Is there a lot left to do? I somehow need this feature :stuck_out_tongue_closed_eyes:
To be honest, I'm not entirely sure. It's dropped off my radar, somewhat, and I'm not going to have time to properly look at it until I've submitted.
This would be very useful if it were merged, as using ForwardDiff
or ReverseDiff
instead of Zygote
can lead to a massive improvement in gradient evaluation:
a quick benchmark with a sparse variational GP produced these numbers:
@btime loss($θ_flat) # 188.774 μs (123 allocations: 79.52 KiB)
@btime ForwardDiff.gradient($loss, $θ_flat) # 2.389 ms (1231 allocations: 5.80 MiB)
@btime ReverseDiff.gradient($loss, $θ_flat) # 8.220 ms (308089 allocations: 13.17 MiB)
@btime Zygote.gradient($loss, $θ_flat) # 36.134 ms (421748 allocations: 15.25 MiB)
Since this PR started, I have created another package, because my needs were slightly different than the ParameterHandling.jl case, https://github.com/paschermayr/ModelWrappers.jl . I managed to incorporate all possible cases (Flatten/unflatten performant / AD compatible / Taking into account Integers) by using a separate struct as argument in the flatten function that has all kinds of configurations. The exact specifications can be seen here: https://github.com/paschermayr/ModelWrappers.jl/blob/main/src/Core/constraints/flatten/flatten.jl
Note that this package is optimized for the case when unflatten is performed more often (which can often be performed with 0 allocations by creating buffers while flattening), and is quite dependency heavy as I integrated some AD use cases, but maybe a similar solution could be implemented in ParameterHandling to take care of most corner cases without performance loss.
@paschermayr that looks great! thanks for sharing. I was thinking about how to assign priors to parameters ... glad someone already started working it out: )
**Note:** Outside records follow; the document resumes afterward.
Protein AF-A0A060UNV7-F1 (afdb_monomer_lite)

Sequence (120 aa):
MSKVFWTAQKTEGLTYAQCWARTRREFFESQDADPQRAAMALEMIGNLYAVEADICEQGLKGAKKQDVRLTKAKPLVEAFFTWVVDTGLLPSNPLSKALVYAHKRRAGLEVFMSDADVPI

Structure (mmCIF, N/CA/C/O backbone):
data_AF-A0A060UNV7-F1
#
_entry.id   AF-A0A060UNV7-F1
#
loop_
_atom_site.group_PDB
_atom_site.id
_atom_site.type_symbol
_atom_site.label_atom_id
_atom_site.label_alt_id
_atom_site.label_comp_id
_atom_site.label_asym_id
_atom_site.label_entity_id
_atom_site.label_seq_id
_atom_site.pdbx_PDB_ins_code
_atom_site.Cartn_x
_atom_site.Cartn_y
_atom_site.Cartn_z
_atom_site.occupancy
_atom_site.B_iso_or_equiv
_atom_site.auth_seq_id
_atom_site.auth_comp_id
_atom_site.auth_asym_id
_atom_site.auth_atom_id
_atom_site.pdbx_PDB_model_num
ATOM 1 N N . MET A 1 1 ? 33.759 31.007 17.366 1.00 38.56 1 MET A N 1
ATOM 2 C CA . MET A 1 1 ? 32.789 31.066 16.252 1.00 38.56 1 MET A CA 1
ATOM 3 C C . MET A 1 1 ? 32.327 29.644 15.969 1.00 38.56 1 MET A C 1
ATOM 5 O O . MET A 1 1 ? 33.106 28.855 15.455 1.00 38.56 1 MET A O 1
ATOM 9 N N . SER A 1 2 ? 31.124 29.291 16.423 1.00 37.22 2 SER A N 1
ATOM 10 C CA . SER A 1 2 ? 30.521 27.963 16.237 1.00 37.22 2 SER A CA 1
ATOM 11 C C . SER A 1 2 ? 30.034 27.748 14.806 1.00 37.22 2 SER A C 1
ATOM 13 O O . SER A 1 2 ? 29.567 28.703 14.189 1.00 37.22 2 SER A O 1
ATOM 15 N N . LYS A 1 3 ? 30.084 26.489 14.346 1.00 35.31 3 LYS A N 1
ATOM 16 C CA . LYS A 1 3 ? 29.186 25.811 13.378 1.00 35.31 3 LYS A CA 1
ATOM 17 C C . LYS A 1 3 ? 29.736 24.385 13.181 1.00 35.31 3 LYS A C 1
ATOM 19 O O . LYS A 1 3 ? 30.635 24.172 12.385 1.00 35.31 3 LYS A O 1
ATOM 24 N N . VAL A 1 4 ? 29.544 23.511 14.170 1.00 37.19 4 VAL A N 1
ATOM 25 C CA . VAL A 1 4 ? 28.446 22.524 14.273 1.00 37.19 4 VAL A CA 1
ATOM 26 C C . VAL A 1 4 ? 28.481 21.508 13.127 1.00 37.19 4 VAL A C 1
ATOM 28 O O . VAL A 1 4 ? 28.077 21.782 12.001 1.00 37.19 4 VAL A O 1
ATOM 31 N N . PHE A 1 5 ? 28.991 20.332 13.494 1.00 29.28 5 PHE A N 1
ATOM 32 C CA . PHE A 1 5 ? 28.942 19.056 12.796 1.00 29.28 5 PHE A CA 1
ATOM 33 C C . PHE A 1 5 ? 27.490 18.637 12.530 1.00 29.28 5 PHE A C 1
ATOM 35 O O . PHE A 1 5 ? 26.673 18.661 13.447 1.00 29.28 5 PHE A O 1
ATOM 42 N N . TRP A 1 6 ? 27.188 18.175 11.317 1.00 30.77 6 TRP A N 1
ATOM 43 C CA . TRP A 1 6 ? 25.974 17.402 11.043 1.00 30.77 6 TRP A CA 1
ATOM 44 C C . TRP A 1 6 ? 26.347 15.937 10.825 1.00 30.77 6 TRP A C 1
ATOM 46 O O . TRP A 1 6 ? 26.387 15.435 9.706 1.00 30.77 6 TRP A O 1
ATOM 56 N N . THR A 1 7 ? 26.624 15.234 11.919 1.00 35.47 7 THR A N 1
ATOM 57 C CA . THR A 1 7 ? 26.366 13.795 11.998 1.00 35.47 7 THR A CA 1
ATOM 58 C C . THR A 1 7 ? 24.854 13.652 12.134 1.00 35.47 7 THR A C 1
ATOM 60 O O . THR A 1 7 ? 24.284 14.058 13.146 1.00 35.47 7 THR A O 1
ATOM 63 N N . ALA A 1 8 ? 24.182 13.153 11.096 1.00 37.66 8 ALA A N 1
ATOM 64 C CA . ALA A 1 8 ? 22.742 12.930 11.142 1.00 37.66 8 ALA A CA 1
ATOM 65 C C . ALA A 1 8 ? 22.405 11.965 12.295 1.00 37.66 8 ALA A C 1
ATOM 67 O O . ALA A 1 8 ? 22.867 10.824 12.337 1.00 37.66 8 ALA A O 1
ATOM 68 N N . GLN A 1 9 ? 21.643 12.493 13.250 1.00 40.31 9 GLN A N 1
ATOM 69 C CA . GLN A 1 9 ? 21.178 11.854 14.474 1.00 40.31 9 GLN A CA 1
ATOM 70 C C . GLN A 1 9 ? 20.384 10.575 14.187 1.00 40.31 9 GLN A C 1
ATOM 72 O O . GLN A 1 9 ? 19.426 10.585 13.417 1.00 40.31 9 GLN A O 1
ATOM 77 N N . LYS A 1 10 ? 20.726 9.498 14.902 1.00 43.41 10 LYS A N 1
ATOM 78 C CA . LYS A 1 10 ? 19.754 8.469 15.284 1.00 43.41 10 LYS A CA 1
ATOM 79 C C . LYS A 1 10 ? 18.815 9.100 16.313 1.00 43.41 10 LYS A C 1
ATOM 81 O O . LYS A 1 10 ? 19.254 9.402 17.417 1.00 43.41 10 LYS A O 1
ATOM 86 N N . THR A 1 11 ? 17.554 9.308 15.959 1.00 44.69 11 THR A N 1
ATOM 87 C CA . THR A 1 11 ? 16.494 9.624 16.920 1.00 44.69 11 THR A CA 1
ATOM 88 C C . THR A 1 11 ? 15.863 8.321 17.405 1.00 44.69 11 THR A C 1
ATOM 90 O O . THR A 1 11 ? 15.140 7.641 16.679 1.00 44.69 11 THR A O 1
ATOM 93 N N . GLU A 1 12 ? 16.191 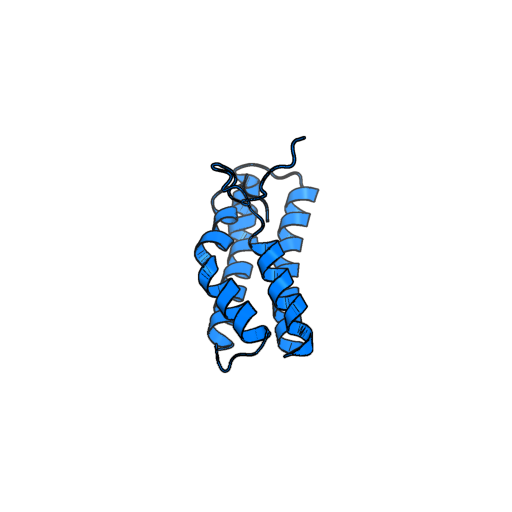7.950 18.640 1.00 46.44 12 GLU A N 1
ATOM 94 C CA . GLU A 1 12 ? 15.525 6.894 19.399 1.00 46.44 12 GLU A CA 1
ATOM 95 C C . GLU A 1 12 ? 14.053 7.280 19.641 1.00 46.44 12 GLU A C 1
ATOM 97 O O . GLU A 1 12 ? 13.767 8.382 20.103 1.00 46.44 12 GLU A O 1
ATOM 102 N N . GLY A 1 13 ? 13.117 6.383 19.310 1.00 36.19 13 GLY A N 1
ATOM 103 C CA . GLY A 1 13 ? 11.709 6.482 19.726 1.00 36.19 13 GLY A CA 1
ATOM 104 C C . GLY A 1 13 ? 10.671 6.861 18.661 1.00 36.19 13 GLY A C 1
ATOM 105 O O . GLY A 1 13 ? 9.486 6.859 18.977 1.00 36.19 13 GLY A O 1
ATOM 106 N N . LEU A 1 14 ? 11.058 7.134 17.408 1.00 39.56 14 LEU A N 1
ATOM 107 C CA . LEU A 1 14 ? 10.104 7.385 16.317 1.00 39.56 14 LEU A CA 1
ATOM 108 C C . LEU A 1 14 ? 10.162 6.255 15.278 1.00 39.56 14 LEU A C 1
ATOM 110 O O . LEU A 1 14 ? 10.980 6.271 14.356 1.00 39.56 14 LEU A O 1
ATOM 114 N N . THR A 1 15 ? 9.284 5.261 15.403 1.00 39.09 15 THR A N 1
ATOM 115 C CA . THR A 1 15 ? 9.036 4.317 14.307 1.00 39.09 15 THR A CA 1
ATOM 116 C C . THR A 1 15 ? 8.315 5.095 13.211 1.00 39.09 15 THR A C 1
ATOM 118 O O . THR A 1 15 ? 7.116 5.336 13.309 1.00 39.09 15 THR A O 1
ATOM 121 N N . TYR A 1 16 ? 9.039 5.569 12.194 1.00 44.69 16 TYR A N 1
ATOM 122 C CA . TYR A 1 16 ? 8.422 6.247 11.054 1.00 44.69 16 TYR A CA 1
ATOM 123 C C . TYR A 1 16 ? 7.424 5.298 10.379 1.00 44.69 16 TYR A C 1
ATOM 125 O O . TYR A 1 16 ? 7.805 4.438 9.586 1.00 44.69 16 TYR A O 1
ATOM 133 N N . ALA A 1 17 ? 6.136 5.496 10.649 1.00 48.78 17 ALA A N 1
ATOM 134 C CA . ALA A 1 17 ? 5.013 4.893 9.939 1.00 48.78 17 ALA A CA 1
ATOM 135 C C . ALA A 1 17 ? 4.840 5.544 8.549 1.00 48.78 17 ALA A C 1
ATOM 137 O O . ALA A 1 17 ? 3.802 6.082 8.192 1.00 48.78 17 ALA A O 1
ATOM 138 N N . GLN A 1 18 ? 5.930 5.556 7.780 1.00 60.03 18 GLN A N 1
ATOM 139 C CA . GLN A 1 18 ? 6.036 6.041 6.401 1.00 60.03 18 GLN A CA 1
ATOM 140 C C . GLN A 1 18 ? 6.437 4.892 5.461 1.00 60.03 18 GLN A C 1
ATOM 142 O O . GLN A 1 18 ? 7.004 5.111 4.390 1.00 60.03 18 GLN A O 1
ATOM 147 N N . CYS A 1 19 ? 6.179 3.641 5.859 1.00 79.06 19 CYS A N 1
ATOM 148 C CA . CYS A 1 19 ? 6.584 2.470 5.090 1.00 79.06 19 CYS A CA 1
ATOM 149 C C . CYS A 1 19 ? 5.800 2.361 3.774 1.00 79.06 19 CYS A C 1
ATOM 151 O O . CYS A 1 19 ? 6.425 2.117 2.742 1.00 79.06 19 CYS A O 1
ATOM 153 N N . TRP A 1 20 ? 4.482 2.604 3.770 1.00 92.62 20 TRP A N 1
ATOM 154 C CA . TRP A 1 20 ? 3.666 2.578 2.546 1.00 92.62 20 TRP A CA 1
ATOM 155 C C . TRP A 1 20 ? 3.922 3.790 1.653 1.00 92.62 20 TRP A C 1
ATOM 157 O O . TRP A 1 20 ? 4.180 3.612 0.465 1.00 92.62 20 TRP A O 1
ATOM 167 N N . ALA A 1 21 ? 3.990 4.998 2.223 1.00 91.06 21 ALA A N 1
ATOM 168 C CA . ALA A 1 21 ? 4.326 6.211 1.477 1.00 91.06 21 ALA A CA 1
ATOM 169 C C . ALA A 1 21 ? 5.691 6.104 0.773 1.00 91.06 21 ALA A C 1
ATOM 171 O O . ALA A 1 21 ? 5.820 6.426 -0.412 1.00 91.06 21 ALA A O 1
ATOM 172 N N . ARG A 1 22 ? 6.715 5.592 1.474 1.00 91.12 22 ARG A N 1
ATOM 173 C CA . ARG A 1 22 ? 8.030 5.363 0.867 1.00 91.12 22 ARG A CA 1
ATOM 174 C C . ARG A 1 22 ? 7.989 4.244 -0.168 1.00 91.12 22 ARG A C 1
ATOM 176 O O . ARG A 1 22 ? 8.551 4.426 -1.239 1.00 91.12 22 ARG A O 1
ATOM 183 N N . THR A 1 23 ? 7.298 3.140 0.108 1.00 93.88 23 THR A N 1
ATOM 184 C CA . THR A 1 23 ? 7.136 2.035 -0.854 1.00 93.88 23 THR A CA 1
ATOM 185 C C . THR A 1 23 ? 6.473 2.519 -2.145 1.00 93.88 23 THR A C 1
ATOM 187 O O . THR A 1 23 ? 6.996 2.269 -3.227 1.00 93.88 23 THR A O 1
ATOM 190 N N . ARG A 1 24 ? 5.398 3.311 -2.049 1.00 95.88 24 ARG A N 1
ATOM 191 C CA . ARG A 1 24 ? 4.731 3.955 -3.190 1.00 95.88 24 ARG A CA 1
ATOM 192 C C . ARG A 1 24 ? 5.693 4.813 -4.008 1.00 95.88 24 ARG A C 1
ATOM 194 O O . ARG A 1 24 ? 5.660 4.771 -5.234 1.00 95.88 24 ARG A O 1
ATOM 201 N N . ARG A 1 25 ? 6.556 5.582 -3.336 1.00 95.56 25 ARG A N 1
ATOM 202 C CA . ARG A 1 25 ? 7.559 6.422 -3.999 1.00 95.56 25 ARG A CA 1
ATOM 203 C C . ARG A 1 25 ? 8.567 5.598 -4.804 1.00 95.56 25 ARG A C 1
ATOM 205 O O . ARG A 1 25 ? 8.881 6.004 -5.915 1.00 95.56 25 ARG A O 1
ATOM 212 N N . GLU A 1 26 ? 9.024 4.453 -4.296 1.00 94.75 26 GLU A N 1
ATOM 213 C CA . GLU A 1 26 ? 9.934 3.573 -5.051 1.00 94.75 26 GLU A CA 1
ATOM 214 C C . GLU A 1 26 ? 9.288 3.095 -6.366 1.00 94.75 26 GLU A C 1
ATOM 216 O O . GLU A 1 26 ? 9.936 3.105 -7.409 1.00 94.75 26 GLU A O 1
ATOM 221 N N . PHE A 1 27 ? 7.993 2.746 -6.353 1.00 95.81 27 PHE A N 1
ATOM 222 C CA . PHE A 1 27 ? 7.276 2.371 -7.580 1.00 95.81 27 PHE A CA 1
ATOM 223 C C . PHE A 1 27 ? 7.061 3.558 -8.519 1.00 95.81 27 PHE A C 1
ATOM 225 O O . PHE A 1 27 ? 7.258 3.421 -9.725 1.00 95.81 27 PHE A O 1
ATOM 232 N N . PHE A 1 28 ? 6.731 4.733 -7.981 1.00 96.50 28 PHE A N 1
ATOM 233 C CA . PHE A 1 28 ? 6.609 5.958 -8.771 1.00 96.50 28 PHE A CA 1
ATOM 234 C C . PHE A 1 28 ? 7.918 6.308 -9.493 1.00 96.50 28 PHE A C 1
ATOM 236 O O . PHE A 1 28 ? 7.903 6.602 -10.685 1.00 96.50 28 PHE A O 1
ATOM 243 N N . GLU A 1 29 ? 9.055 6.226 -8.801 1.00 95.12 29 GLU A N 1
ATOM 244 C CA . GLU A 1 29 ? 10.387 6.471 -9.376 1.00 95.12 29 GLU A CA 1
ATOM 245 C C . GLU A 1 29 ? 10.817 5.372 -10.368 1.00 95.12 29 GLU A C 1
ATOM 247 O O . GLU A 1 29 ? 11.754 5.566 -11.138 1.00 95.12 29 GLU A O 1
ATOM 252 N N . SER A 1 30 ? 10.127 4.226 -10.387 1.00 94.25 30 SER A N 1
ATOM 253 C CA . SER A 1 30 ? 10.396 3.125 -11.317 1.00 94.25 30 SER A CA 1
ATOM 254 C C . SER A 1 30 ? 9.587 3.160 -12.618 1.00 94.25 30 SER A C 1
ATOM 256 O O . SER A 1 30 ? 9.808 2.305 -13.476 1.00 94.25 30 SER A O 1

ModelWrappers.jl looks great, but does it provide the same functionality? E.g. ParameterHandling.positive_definite
is something that I use a lot. IMHO this PR should still be merged. I wonder what is missing, since all tests are passing. Is there an important test case missing?
ModelWrappers.jl looks great, but does it provide the same functionality? E.g.
ParameterHandling.positive_definite
is something that I use a lot. IMHO this PR should still be merged. I wonder what is missing, since all tests are passing. Is there an important test case missing?
A similar functionality, but the focus is different and my package is much more dependency heavy at the moment. I just linked it to show one possible solution so that AutoDiff can be applied both for the flatten and unflatten case (this was the reason I created ModelWrappers in the first place). I would also like this to be merged if possible, ideally so that Autodiff works in both directions, but if it only works for flatten for now, that would be fine too.
As for the other question, any Bijector for a Matrixdistribution that satisfies your constraints should work here - I also implemented a CorrelationMatrix and CovarianceMatrix transformer separately.
using ModelWrappers
mat = [1.0 .2 ; .2 3.0]
constraint = CovarianceMatrix()
model = ModelWrapper((Σ = Param(mat, constraint), ))
mat_flat = flatten(model) #Vector{Float64} with 3 elements 1.00, 0.200, 3.00
mat_unflat = unflatten(model, mat_flat) #(Σ = [1.0 0.2; 0.2 3.0],)
θᵤ = unconstrain_flatten(model) #Vector{Float64} with 3 elements 0.00 0.200 0.543…
unflatten_constrain(model, θᵤ) #(Σ = [1.0 0.2; 0.2 3.0],)
This PR does what I'm looking for. A small example that fails before the PR and works after:
using ParameterHandling, Optim
let
f((;x)) = x^2
θ₀ = (;x = 4.0)
flat_θ, unflatten = ParameterHandling.value_flatten(θ₀)
opt = optimize(f∘unflatten, flat_θ, LBFGS(); autodiff=:forward)
@test only(Optim.minimizer(opt)) ≈ 0.0
end
Addresses #27 . @paschermayr could you confirm that it resolves your problem? I've run your example locally, but want to make sure that it does what you expect.
This is breaking. @rofinn can you see any problem doing this? It specifically changes code that you wrote. The type constraints are now only applied in the
flatten
bit -- it's assumed that inunflatten
you could reasonably want to use numbers that aren't of the exact same type is the thing that was requested inflatten
, e.g. so that you can propagate aVector{<:Dual}
through unflatten when using ForwardDiff.jl.